→ **About this exercise**:
From the entries below, return only the lines starting at the one that contains "ATOM 30 C C" and ending at the one that contains "ATOM 40 C CA", exactly as they stand.
[Opening Given data section]
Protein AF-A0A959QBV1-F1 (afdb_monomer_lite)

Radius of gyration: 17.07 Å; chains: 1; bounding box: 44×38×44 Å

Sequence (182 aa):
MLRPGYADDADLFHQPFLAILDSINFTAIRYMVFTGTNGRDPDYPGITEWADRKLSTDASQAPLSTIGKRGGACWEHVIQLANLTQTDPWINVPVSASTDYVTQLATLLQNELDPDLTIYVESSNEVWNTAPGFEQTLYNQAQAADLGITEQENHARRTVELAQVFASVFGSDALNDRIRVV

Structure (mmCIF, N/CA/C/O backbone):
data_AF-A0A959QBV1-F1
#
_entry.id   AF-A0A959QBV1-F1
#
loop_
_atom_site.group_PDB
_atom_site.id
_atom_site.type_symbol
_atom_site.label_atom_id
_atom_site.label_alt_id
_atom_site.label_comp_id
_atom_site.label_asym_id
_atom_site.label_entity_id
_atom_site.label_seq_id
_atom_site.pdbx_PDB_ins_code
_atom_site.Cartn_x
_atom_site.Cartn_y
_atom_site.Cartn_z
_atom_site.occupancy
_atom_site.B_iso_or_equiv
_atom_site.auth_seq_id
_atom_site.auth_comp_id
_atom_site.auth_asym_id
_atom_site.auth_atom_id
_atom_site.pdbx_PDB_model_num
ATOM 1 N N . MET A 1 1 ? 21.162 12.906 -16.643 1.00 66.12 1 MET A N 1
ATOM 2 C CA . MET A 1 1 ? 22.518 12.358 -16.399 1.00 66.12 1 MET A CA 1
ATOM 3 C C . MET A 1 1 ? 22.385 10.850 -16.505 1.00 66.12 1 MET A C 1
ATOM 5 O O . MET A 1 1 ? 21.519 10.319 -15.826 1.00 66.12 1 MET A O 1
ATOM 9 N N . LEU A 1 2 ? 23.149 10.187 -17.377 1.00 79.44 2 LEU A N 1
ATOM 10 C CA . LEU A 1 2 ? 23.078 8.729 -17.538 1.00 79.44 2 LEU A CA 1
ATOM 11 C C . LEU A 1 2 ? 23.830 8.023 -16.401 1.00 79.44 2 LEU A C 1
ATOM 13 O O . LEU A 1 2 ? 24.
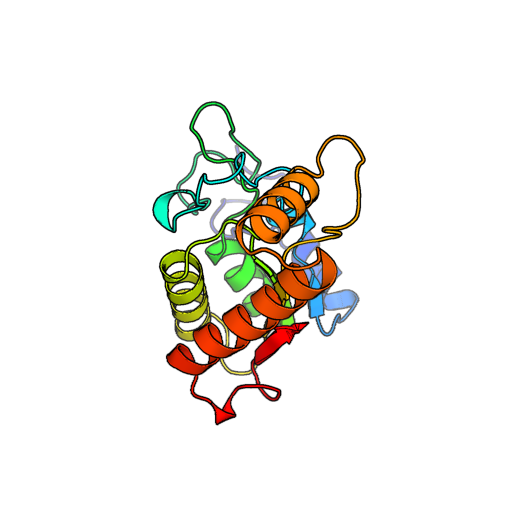832 8.543 -15.903 1.00 79.44 2 LEU A O 1
ATOM 17 N N . ARG A 1 3 ? 23.347 6.845 -15.988 1.00 81.62 3 ARG A N 1
ATOM 18 C CA . ARG A 1 3 ? 24.030 5.998 -14.995 1.00 81.62 3 ARG A CA 1
ATOM 19 C C . ARG A 1 3 ? 25.370 5.507 -15.573 1.00 81.62 3 ARG A C 1
ATOM 21 O O . ARG A 1 3 ? 25.420 5.189 -16.763 1.00 81.62 3 ARG A O 1
ATOM 28 N N . PRO A 1 4 ? 26.451 5.406 -14.776 1.00 83.94 4 PRO A N 1
ATOM 29 C CA . PRO A 1 4 ? 27.710 4.841 -15.256 1.00 83.94 4 PRO A CA 1
ATOM 30 C C . PRO A 1 4 ? 27.505 3.450 -15.870 1.00 83.94 4 PRO A C 1
ATOM 32 O O . PRO A 1 4 ? 26.905 2.583 -15.242 1.00 83.94 4 PRO A O 1
ATOM 35 N N . GLY A 1 5 ? 27.998 3.245 -17.094 1.00 83.19 5 GLY A N 1
ATOM 36 C CA . GLY A 1 5 ? 27.874 1.973 -17.817 1.00 83.19 5 GLY A CA 1
ATOM 37 C C . GLY A 1 5 ? 26.612 1.808 -18.674 1.00 83.19 5 GLY A C 1
ATOM 38 O O . GLY A 1 5 ? 26.462 0.755 -19.283 1.00 83.19 5 GLY A O 1
ATOM 39 N N . TYR A 1 6 ? 25.743 2.822 -18.765 1.00 83.69 6 TYR A N 1
ATOM 40 C CA . TYR A 1 6 ? 24.524 2.782 -19.583 1.00 83.69 6 TYR A CA 1
ATOM 41 C C . TYR A 1 6 ? 24.606 3.750 -20.764 1.00 83.69 6 TYR A C 1
ATOM 43 O O . TYR A 1 6 ? 25.117 4.865 -20.631 1.00 83.69 6 TYR A O 1
ATOM 51 N N . ALA A 1 7 ? 24.097 3.311 -21.918 1.00 87.38 7 ALA A N 1
ATOM 52 C CA . ALA A 1 7 ? 24.025 4.117 -23.138 1.00 87.38 7 ALA A CA 1
ATOM 53 C C . ALA A 1 7 ? 22.765 5.002 -23.195 1.00 87.38 7 ALA A C 1
ATOM 55 O O . ALA A 1 7 ? 22.778 6.029 -23.871 1.00 87.38 7 ALA A O 1
ATOM 56 N N . ASP A 1 8 ? 21.716 4.625 -22.459 1.00 86.00 8 ASP A N 1
ATOM 57 C CA . ASP A 1 8 ? 20.442 5.333 -22.328 1.00 86.00 8 ASP A CA 1
ATOM 58 C C . ASP A 1 8 ? 19.824 5.115 -20.927 1.00 86.00 8 ASP A C 1
ATOM 60 O O . ASP A 1 8 ? 20.443 4.528 -20.031 1.00 86.00 8 ASP A O 1
ATOM 64 N N . ASP A 1 9 ? 18.632 5.662 -20.708 1.00 82.81 9 ASP A N 1
ATOM 65 C CA . ASP A 1 9 ? 17.827 5.535 -19.494 1.00 82.81 9 ASP A CA 1
ATOM 66 C C . ASP A 1 9 ? 16.468 4.864 -19.755 1.00 82.81 9 ASP A C 1
ATOM 68 O O . ASP A 1 9 ? 15.510 5.108 -19.024 1.00 82.81 9 ASP A O 1
ATOM 72 N N . ALA A 1 10 ? 16.388 3.996 -20.773 1.00 85.25 10 ALA A N 1
ATOM 73 C CA . ALA A 1 10 ? 15.143 3.321 -21.140 1.00 85.25 10 ALA A CA 1
ATOM 74 C C . ALA A 1 10 ? 14.630 2.385 -20.029 1.00 85.25 10 ALA A C 1
ATOM 76 O O . ALA A 1 10 ? 13.424 2.303 -19.791 1.00 85.25 10 ALA A O 1
ATOM 77 N N . ASP A 1 11 ? 15.544 1.711 -19.323 1.00 87.88 11 ASP A N 1
ATOM 78 C CA . ASP A 1 11 ? 15.209 0.834 -18.201 1.00 87.88 11 ASP A CA 1
ATOM 79 C C . ASP A 1 11 ? 15.035 1.625 -16.904 1.00 87.88 11 ASP A C 1
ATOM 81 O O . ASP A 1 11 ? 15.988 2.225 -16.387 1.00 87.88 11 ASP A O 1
[Closing Given data section]
→ **Result**:
ATOM 30 C C . PRO A 1 4 ? 27.505 3.450 -15.870 1.00 83.94 4 PRO A C 1
ATOM 32 O O . PRO A 1 4 ? 26.905 2.583 -15.242 1.00 83.94 4 PRO A O 1
ATOM 35 N N . GLY A 1 5 ? 27.998 3.245 -17.094 1.00 83.19 5 GLY A N 1
ATOM 36 C CA . GLY A 1 5 ? 27.874 1.973 -17.817 1.00 83.19 5 GLY A CA 1
ATOM 37 C C . GLY A 1 5 ? 26.612 1.808 -18.674 1.00 83.19 5 GLY A C 1
ATOM 38 O O . GLY A 1 5 ? 26.462 0.755 -19.283 1.00 83.19 5 GLY A O 1
ATOM 39 N N . TYR A 1 6 ? 25.743 2.822 -18.765 1.00 83.69 6 TYR A N 1
ATOM 40 C CA . TYR A 1 6 ? 24.524 2.782 -19.583 1.00 83.69 6 TYR A CA 1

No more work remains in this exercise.